Your goal →
The lines below, from the one containing "ATOM 52 C CA" through the one containing "ATOM 71 O O", should be set down exactly, with no pictures and nothing else.

(Records contained in a dataset)
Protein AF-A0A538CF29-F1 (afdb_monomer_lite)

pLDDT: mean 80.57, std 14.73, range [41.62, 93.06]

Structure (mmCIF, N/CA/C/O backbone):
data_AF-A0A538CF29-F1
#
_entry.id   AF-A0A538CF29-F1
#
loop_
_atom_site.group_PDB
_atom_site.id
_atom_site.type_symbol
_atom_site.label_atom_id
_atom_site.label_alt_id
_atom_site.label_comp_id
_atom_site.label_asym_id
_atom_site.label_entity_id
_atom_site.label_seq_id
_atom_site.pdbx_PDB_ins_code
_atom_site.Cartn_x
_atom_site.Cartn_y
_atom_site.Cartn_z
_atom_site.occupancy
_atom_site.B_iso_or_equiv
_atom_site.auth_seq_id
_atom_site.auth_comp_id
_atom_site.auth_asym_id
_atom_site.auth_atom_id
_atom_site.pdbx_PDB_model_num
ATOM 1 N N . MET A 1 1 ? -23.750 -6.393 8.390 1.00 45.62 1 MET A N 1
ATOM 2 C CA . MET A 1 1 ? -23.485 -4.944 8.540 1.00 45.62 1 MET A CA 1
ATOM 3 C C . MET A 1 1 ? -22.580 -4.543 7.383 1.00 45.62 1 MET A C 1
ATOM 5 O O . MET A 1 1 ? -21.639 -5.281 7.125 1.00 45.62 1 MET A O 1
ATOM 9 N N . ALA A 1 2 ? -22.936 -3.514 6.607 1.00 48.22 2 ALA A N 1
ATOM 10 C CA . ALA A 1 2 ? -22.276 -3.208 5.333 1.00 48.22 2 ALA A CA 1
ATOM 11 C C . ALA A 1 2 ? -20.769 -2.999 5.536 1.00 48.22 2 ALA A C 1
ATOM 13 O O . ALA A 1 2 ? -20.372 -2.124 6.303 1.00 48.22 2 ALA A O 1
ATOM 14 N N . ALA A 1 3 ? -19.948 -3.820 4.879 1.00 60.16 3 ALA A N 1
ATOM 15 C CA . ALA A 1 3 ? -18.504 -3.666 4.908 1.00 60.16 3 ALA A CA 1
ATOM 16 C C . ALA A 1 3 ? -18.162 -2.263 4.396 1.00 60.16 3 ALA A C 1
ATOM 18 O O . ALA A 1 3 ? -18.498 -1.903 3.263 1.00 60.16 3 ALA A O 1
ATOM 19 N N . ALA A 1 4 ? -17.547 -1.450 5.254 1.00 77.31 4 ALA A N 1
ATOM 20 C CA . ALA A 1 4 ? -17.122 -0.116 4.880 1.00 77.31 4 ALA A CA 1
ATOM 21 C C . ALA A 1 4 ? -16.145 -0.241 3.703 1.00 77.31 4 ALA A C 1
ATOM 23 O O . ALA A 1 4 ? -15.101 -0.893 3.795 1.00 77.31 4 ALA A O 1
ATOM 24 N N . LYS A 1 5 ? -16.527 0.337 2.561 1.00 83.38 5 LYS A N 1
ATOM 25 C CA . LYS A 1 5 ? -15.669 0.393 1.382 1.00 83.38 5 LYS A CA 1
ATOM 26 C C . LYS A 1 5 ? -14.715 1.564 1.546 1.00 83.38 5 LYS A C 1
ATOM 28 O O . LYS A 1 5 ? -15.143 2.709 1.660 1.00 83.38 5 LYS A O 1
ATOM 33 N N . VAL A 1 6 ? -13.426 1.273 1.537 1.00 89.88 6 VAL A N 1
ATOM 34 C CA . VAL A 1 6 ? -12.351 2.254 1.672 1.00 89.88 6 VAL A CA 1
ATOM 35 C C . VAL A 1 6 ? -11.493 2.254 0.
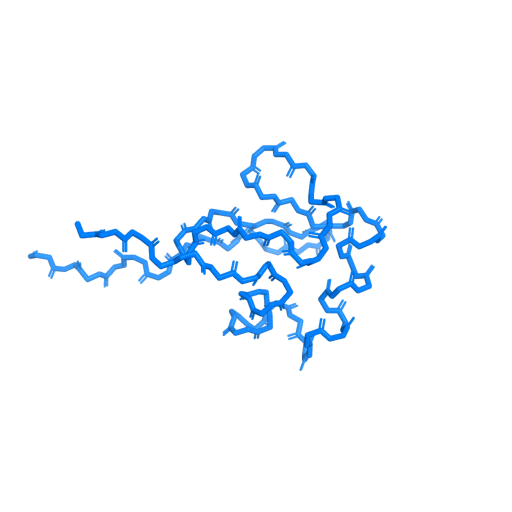417 1.00 89.88 6 VAL A C 1
ATOM 37 O O . VAL A 1 6 ? -11.472 1.291 -0.349 1.00 89.88 6 VAL A O 1
ATOM 40 N N . ARG A 1 7 ? -10.782 3.353 0.170 1.00 91.44 7 ARG A N 1
ATOM 41 C CA . ARG A 1 7 ? -9.841 3.415 -0.952 1.00 91.44 7 ARG A CA 1
ATOM 42 C C . ARG A 1 7 ? -8.673 2.474 -0.700 1.00 91.44 7 ARG A C 1
ATOM 44 O O . ARG A 1 7 ? -8.129 2.451 0.404 1.00 91.44 7 ARG A O 1
ATOM 51 N N . LEU A 1 8 ? -8.255 1.762 -1.740 1.00 90.69 8 LEU A N 1
ATOM 52 C CA . LEU A 1 8 ? -7.136 0.835 -1.668 1.00 90.69 8 LEU A CA 1
ATOM 53 C C . LEU A 1 8 ? -5.858 1.528 -1.173 1.00 90.69 8 LEU A C 1
ATOM 55 O O . LEU A 1 8 ? -5.242 1.043 -0.232 1.00 90.69 8 LEU A O 1
ATOM 59 N N . ASP A 1 9 ? -5.504 2.696 -1.717 1.00 90.81 9 ASP A N 1
ATOM 60 C CA . ASP A 1 9 ? -4.350 3.485 -1.252 1.00 90.81 9 ASP A CA 1
ATOM 61 C C . ASP A 1 9 ? -4.357 3.762 0.265 1.00 90.81 9 ASP A C 1
ATOM 63 O O . ASP A 1 9 ? -3.325 3.684 0.935 1.00 90.81 9 ASP A O 1
ATOM 67 N N . GLN A 
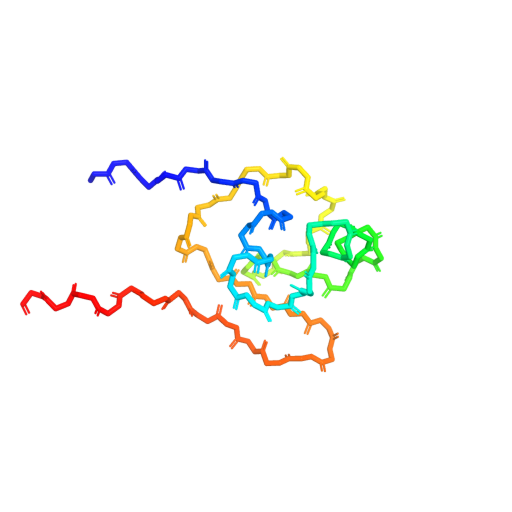1 10 ? -5.536 4.053 0.813 1.00 91.62 10 GLN A N 1
ATOM 68 C CA . GLN A 1 10 ? -5.761 4.315 2.227 1.00 91.62 10 GLN A CA 1
ATOM 69 C C . GLN A 1 10 ? -5.604 3.053 3.042 1.00 91.62 10 GLN A C 1
ATOM 71 O O . GLN A 1 10 ? -4.885 3.071 4.032 1.00 91.62 10 GLN A O 1
ATOM 76 N N . LEU A 1 11 ? -6.262 1.977 2.611 1.00 90.19 11 LEU A N 1
ATOM 77 C CA . LEU A 1 11 ? -6.230 0.688 3.281 1.00 90.19 11 LEU A CA 1
ATOM 78 C C . LEU A 1 11 ? -4.793 0.182 3.389 1.00 90.19 11 LEU A C 1
ATOM 80 O O . LEU A 1 11 ? -4.362 -0.257 4.450 1.00 90.19 11 LEU A O 1
ATOM 84 N N . LEU A 1 12 ? -4.036 0.293 2.300 1.00 89.00 12 LEU A N 1
ATOM 85 C CA . LEU A 1 12 ? -2.643 -0.119 2.237 1.00 89.00 12 LEU A CA 1
ATOM 86 C C . LEU A 1 12 ? -1.763 0.666 3.228 1.00 89.00 12 LEU A C 1
ATOM 88 O O . LEU A 1 12 ? -0.966 0.069 3.952 1.00 89.00 12 LEU A O 1
ATOM 92 N N . ALA A 1 13 ? -1.935 1.988 3.306 1.00 90.31 13 ALA A N 1
ATOM 93 C CA . ALA A 1 13 ? -1.218 2.824 4.270 1.00 90.31 13 ALA A CA 1
ATOM 94 C C . ALA A 1 13 ? -1.675 2.571 5.722 1.00 90.31 13 ALA A C 1
ATOM 96 O O . ALA A 1 13 ? -0.846 2.421 6.613 1.00 90.31 13 ALA A O 1
ATOM 97 N N . GLN A 1 14 ? -2.985 2.452 5.965 1.00 87.69 14 GLN A N 1
ATOM 98 C CA . GLN A 1 14 ? -3.566 2.164 7.286 1.00 87.69 14 GLN A CA 1
ATOM 99 C C . GLN A 1 14 ? -3.145 0.794 7.828 1.00 87.69 14 GLN A C 1
ATOM 101 O O . GLN A 1 14 ? -2.974 0.629 9.035 1.00 87.69 14 GLN A O 1
ATOM 106 N N . ARG A 1 15 ? -2.948 -0.191 6.944 1.00 84.88 15 ARG A N 1
ATOM 107 C CA . ARG A 1 15 ? -2.418 -1.517 7.291 1.00 84.88 15 ARG A CA 1
ATOM 108 C C . ARG A 1 15 ? -0.900 -1.525 7.509 1.00 84.88 15 ARG A C 1
ATOM 110 O O . ARG A 1 15 ? -0.365 -2.564 7.882 1.00 84.88 15 ARG A O 1
ATOM 117 N N . GLY A 1 16 ? -0.211 -0.402 7.290 1.00 86.25 16 GLY A N 1
ATOM 118 C CA . GLY A 1 16 ? 1.242 -0.292 7.440 1.00 86.25 16 GLY A CA 1
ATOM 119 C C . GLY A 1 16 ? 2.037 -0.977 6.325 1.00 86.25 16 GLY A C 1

Output below →
ATOM 52 C CA . LEU A 1 8 ? -7.136 0.835 -1.668 1.00 90.69 8 LEU A CA 1
ATOM 53 C C . LEU A 1 8 ? -5.858 1.528 -1.173 1.00 90.69 8 LEU A C 1
ATOM 55 O O . LEU A 1 8 ? -5.242 1.043 -0.232 1.00 90.69 8 LEU A O 1
ATOM 59 N N . ASP A 1 9 ? -5.504 2.696 -1.717 1.00 90.81 9 ASP A N 1
ATOM 60 C CA . ASP A 1 9 ? -4.350 3.485 -1.252 1.00 90.81 9 ASP A CA 1
ATOM 61 C C . ASP A 1 9 ? -4.357 3.762 0.265 1.00 90.81 9 ASP A C 1
ATOM 63 O O . ASP A 1 9 ? -3.325 3.684 0.935 1.00 90.81 9 ASP A O 1
ATOM 67 N N . GLN A 
1 10 ? -5.536 4.053 0.813 1.00 91.62 10 GLN A N 1
ATOM 68 C CA . GLN A 1 10 ? -5.761 4.315 2.227 1.00 91.62 10 GLN A CA 1
ATOM 69 C C . GLN A 1 10 ? -5.604 3.053 3.042 1.00 91.62 10 GLN A C 1
ATOM 71 O O . GLN A 1 10 ? -4.885 3.071 4.032 1.00 91.62 10 GLN A O 1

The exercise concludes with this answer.